# move to costa del sol



## Daffodil$999! (Nov 10, 2017)

Hi everyone,
new here..Wondered if ye could help with my list of what to do,how to plan? It 
wo'nt be happening for a year but i need to organise an apartment to rent for a while,
until i figure out the best location to buy one...
Thanks!


----------



## fhanrah (Feb 16, 2017)

Find your location and find your own independent lawyer who has a good knowledge of property law. Your budget for your home should also include notary fees for Land registry, tax on property, legal fees, miscellaneous {paper work etc} tax complimentary {You pay a percentage of the difference if you buy below the estimated value the council have it valued at}, water/electrical company for change of contract. This is what I can remember off the top of my head, I'm sure more will add, finally, Haggle-I purchased this year, asking price was 155k, I got it for 110k for a large 3 bedroom apt.
*


----------



## Leper (May 12, 2010)

Is there a reason you wish to move to Costa del Sol? Why confine yourself to one Costa. Property is dearer there than is Costa Almeria which is warmer and drier. But, you asked a couple of loaded questions and I will try to answer.
1. Rent off season for at least five weeks in any area in which you wish to buy. In the off season don't pay anymore than €750 per month. Believe me after this time you will know (a) whether that area is for you and (b) if Spain is for you.
2. Ask questions to people who have made the move. I don't mean the guy who lives 3 months of the year in Spain, I mean permanent resident.
3. Cardinal Rule of moving to Spain:- Don't sell your home in Ireland or the UK. It might suit you to rent it out to pay for rental in Spain. Depending on where you live in ROI or UK the rental of your home probably will pay your entire expenditure on Spanish rentals.
4. Write a SWOT analysis. If you move to Spain what are your Strengths, Weaknesses, Opportunities, Threats. Remember, I said write them down and keep notes.
5. Most of the braindead think that a move to Spain will be of benefit to them.
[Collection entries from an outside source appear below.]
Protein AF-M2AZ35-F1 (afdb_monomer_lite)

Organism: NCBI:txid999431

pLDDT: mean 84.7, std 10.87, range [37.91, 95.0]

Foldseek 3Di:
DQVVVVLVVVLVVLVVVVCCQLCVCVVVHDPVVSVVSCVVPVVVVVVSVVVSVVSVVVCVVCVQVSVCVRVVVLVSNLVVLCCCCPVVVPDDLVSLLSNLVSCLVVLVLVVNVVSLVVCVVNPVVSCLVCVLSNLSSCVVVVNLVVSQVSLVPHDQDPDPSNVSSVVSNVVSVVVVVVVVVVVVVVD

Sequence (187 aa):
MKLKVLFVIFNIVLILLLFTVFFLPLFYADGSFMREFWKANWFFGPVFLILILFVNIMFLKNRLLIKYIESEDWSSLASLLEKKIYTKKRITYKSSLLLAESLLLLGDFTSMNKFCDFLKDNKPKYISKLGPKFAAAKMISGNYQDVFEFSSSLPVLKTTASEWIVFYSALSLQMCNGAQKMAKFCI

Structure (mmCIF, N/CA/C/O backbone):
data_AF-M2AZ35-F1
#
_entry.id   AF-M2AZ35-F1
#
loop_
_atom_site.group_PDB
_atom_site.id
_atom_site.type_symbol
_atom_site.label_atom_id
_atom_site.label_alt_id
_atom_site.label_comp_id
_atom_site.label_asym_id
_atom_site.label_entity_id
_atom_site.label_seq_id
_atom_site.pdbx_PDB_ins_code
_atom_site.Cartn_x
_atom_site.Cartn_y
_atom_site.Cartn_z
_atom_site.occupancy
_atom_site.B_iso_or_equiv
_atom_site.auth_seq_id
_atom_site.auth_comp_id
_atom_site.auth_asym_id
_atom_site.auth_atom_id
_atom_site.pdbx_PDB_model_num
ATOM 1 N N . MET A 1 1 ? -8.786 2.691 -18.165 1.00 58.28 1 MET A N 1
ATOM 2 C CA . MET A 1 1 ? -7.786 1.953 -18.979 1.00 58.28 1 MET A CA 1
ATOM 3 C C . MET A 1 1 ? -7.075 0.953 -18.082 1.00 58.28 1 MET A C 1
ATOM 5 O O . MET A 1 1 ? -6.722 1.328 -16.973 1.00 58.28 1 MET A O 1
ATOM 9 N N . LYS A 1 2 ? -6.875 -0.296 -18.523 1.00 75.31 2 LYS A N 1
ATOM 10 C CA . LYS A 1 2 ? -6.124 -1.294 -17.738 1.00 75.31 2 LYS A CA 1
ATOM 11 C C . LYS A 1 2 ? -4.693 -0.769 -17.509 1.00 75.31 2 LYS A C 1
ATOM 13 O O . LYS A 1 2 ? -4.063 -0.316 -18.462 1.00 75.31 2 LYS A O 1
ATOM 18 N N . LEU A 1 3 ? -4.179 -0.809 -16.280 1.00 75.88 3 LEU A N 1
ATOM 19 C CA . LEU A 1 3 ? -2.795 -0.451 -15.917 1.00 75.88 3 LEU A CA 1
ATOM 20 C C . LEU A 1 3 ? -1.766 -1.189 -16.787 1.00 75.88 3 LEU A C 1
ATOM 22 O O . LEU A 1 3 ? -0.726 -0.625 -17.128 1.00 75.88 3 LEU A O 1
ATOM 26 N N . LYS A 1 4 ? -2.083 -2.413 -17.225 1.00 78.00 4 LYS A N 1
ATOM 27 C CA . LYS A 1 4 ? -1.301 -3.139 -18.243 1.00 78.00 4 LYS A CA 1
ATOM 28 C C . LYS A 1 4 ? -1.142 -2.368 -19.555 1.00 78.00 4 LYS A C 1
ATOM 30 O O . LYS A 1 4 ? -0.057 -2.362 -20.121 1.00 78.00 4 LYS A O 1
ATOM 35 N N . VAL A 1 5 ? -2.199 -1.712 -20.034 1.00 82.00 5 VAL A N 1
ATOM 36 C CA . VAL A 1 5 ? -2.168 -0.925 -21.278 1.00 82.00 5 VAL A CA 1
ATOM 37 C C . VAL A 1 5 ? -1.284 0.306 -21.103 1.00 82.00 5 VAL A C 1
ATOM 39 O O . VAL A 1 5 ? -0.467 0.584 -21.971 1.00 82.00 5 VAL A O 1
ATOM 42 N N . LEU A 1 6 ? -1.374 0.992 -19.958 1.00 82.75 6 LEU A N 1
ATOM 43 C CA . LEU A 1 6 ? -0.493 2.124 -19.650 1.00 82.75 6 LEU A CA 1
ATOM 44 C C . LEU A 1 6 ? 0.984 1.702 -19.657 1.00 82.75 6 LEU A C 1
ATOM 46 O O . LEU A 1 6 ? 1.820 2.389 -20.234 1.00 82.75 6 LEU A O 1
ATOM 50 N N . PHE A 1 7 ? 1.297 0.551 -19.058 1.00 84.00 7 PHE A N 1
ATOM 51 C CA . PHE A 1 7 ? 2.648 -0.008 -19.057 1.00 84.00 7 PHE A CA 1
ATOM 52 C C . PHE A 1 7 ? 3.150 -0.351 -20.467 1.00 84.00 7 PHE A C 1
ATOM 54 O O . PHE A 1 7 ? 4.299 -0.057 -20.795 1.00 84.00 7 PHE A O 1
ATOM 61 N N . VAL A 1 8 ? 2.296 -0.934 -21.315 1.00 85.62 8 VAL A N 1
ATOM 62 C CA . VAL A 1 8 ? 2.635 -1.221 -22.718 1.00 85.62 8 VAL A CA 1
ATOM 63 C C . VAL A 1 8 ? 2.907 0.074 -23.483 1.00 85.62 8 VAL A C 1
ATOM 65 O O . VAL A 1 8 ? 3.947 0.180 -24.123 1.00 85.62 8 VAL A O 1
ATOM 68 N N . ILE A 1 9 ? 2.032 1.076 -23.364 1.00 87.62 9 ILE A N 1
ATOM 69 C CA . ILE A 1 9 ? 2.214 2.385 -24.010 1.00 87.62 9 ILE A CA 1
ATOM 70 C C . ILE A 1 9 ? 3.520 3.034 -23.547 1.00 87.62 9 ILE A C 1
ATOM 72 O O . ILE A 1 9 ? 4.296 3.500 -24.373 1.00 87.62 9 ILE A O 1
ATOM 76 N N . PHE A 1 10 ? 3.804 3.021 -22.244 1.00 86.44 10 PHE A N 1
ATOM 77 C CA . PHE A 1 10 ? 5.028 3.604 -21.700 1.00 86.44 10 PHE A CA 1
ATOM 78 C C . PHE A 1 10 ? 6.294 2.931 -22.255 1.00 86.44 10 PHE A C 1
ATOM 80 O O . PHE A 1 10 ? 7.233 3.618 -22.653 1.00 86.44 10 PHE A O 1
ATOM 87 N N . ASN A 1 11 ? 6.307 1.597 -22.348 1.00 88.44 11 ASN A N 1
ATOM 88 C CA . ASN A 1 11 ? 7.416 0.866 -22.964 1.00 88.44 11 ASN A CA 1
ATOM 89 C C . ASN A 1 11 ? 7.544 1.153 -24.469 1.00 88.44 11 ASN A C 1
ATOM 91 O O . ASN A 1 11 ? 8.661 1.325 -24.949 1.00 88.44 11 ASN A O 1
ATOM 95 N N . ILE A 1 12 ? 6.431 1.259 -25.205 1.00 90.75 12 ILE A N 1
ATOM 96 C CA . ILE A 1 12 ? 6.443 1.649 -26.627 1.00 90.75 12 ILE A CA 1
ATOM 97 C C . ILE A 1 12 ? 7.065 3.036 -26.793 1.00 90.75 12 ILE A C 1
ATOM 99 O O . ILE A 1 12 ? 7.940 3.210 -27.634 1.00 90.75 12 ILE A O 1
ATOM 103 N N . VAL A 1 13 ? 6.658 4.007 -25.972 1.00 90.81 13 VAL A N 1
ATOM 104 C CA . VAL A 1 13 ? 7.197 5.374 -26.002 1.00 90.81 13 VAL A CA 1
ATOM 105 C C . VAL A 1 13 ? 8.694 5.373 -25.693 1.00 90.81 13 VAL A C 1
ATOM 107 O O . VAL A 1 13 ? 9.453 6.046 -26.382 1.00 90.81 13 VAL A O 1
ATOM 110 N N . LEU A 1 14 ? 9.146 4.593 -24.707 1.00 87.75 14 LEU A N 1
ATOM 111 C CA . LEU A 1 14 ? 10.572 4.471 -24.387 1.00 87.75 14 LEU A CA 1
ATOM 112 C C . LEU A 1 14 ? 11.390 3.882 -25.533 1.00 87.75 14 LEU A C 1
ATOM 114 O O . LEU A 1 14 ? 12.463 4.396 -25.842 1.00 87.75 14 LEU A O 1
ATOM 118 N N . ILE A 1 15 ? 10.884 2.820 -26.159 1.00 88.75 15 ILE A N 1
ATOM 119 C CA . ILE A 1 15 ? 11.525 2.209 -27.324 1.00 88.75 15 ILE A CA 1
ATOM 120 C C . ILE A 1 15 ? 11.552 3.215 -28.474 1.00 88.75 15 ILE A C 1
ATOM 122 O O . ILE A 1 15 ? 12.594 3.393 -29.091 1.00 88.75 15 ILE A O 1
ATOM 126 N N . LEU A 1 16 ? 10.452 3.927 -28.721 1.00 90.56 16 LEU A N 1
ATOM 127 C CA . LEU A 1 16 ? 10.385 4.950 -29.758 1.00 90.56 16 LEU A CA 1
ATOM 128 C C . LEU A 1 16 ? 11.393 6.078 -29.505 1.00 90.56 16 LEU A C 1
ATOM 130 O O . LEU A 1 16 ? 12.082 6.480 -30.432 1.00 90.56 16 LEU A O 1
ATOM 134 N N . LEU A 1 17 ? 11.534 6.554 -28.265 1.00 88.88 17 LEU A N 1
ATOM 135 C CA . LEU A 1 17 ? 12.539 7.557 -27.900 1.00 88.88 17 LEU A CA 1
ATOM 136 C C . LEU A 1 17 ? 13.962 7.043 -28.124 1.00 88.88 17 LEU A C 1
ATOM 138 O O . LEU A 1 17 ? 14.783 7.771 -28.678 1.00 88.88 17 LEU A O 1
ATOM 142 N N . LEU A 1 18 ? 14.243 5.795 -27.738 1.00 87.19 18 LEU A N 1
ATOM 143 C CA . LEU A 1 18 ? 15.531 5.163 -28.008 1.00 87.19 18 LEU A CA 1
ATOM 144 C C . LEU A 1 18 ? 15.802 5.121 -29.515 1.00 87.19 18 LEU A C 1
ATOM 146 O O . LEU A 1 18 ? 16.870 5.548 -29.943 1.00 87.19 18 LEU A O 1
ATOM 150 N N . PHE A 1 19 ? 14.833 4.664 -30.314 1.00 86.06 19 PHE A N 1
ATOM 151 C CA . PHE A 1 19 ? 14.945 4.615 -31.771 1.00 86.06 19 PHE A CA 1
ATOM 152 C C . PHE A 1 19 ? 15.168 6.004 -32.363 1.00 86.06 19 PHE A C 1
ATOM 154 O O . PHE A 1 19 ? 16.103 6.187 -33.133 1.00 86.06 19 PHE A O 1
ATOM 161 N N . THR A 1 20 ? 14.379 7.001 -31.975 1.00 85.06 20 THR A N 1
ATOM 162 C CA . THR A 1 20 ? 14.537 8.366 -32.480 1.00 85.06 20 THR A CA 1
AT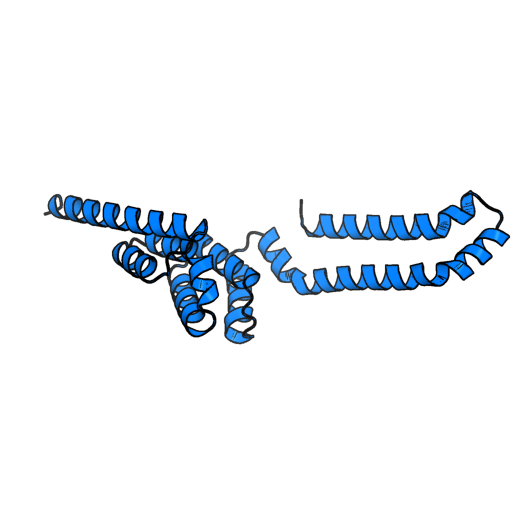OM 163 C C . THR A 1 20 ? 15.917 8.918 -32.137 1.00 85.06 20 THR A C 1
ATOM 165 O O . THR A 1 20 ? 16.612 9.388 -33.025 1.00 85.06 20 THR A O 1
ATOM 168 N N . VAL A 1 21 ? 16.383 8.807 -30.892 1.00 83.44 21 VAL A N 1
ATOM 169 C CA . VAL A 1 21 ? 17.703 9.340 -30.507 1.00 83.44 21 VAL A CA 1
ATOM 170 C C . VAL A 1 21 ? 18.849 8.604 -31.216 1.00 83.44 21 VAL A C 1
ATOM 172 O O . VAL A 1 21 ? 19.822 9.242 -31.616 1.00 83.44 21 VAL A O 1
ATOM 175 N N . PHE A 1 22 ? 18.746 7.285 -31.413 1.00 81.56 22 PHE A N 1
ATOM 176 C CA . PHE A 1 22 ? 19.804 6.496 -32.059 1.00 81.56 22 PHE A CA 1
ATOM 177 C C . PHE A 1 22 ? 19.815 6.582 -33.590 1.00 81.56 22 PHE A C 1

If I had a quid for all the people who thought they would never return to northern europe after moving to Spain I wouldn't be rich, but I wouldn't refuse the money.
6. Learn Spanish or at least some Spanish.
7. Cardinal Rule No 2:- Leave room for a dignified retreat if necessary. Remember far away fields are green.


----------



## Daffodil$999! (Nov 10, 2017)

Thank you for the advice. Yes a lawyer is a must then..and haggling for a lower price. You did very well!


----------



## Daffodil$999! (Nov 10, 2017)

Thanks so much for all your help. Very helpful.As i'm going alone i thought being in a busy area would be preferable for making friends..Safety in numbers,maybe.


----------



## Daffodil$999! (Nov 10, 2017)

Thank you for your advice. This i did'nt know. On my own so baby steps..


----------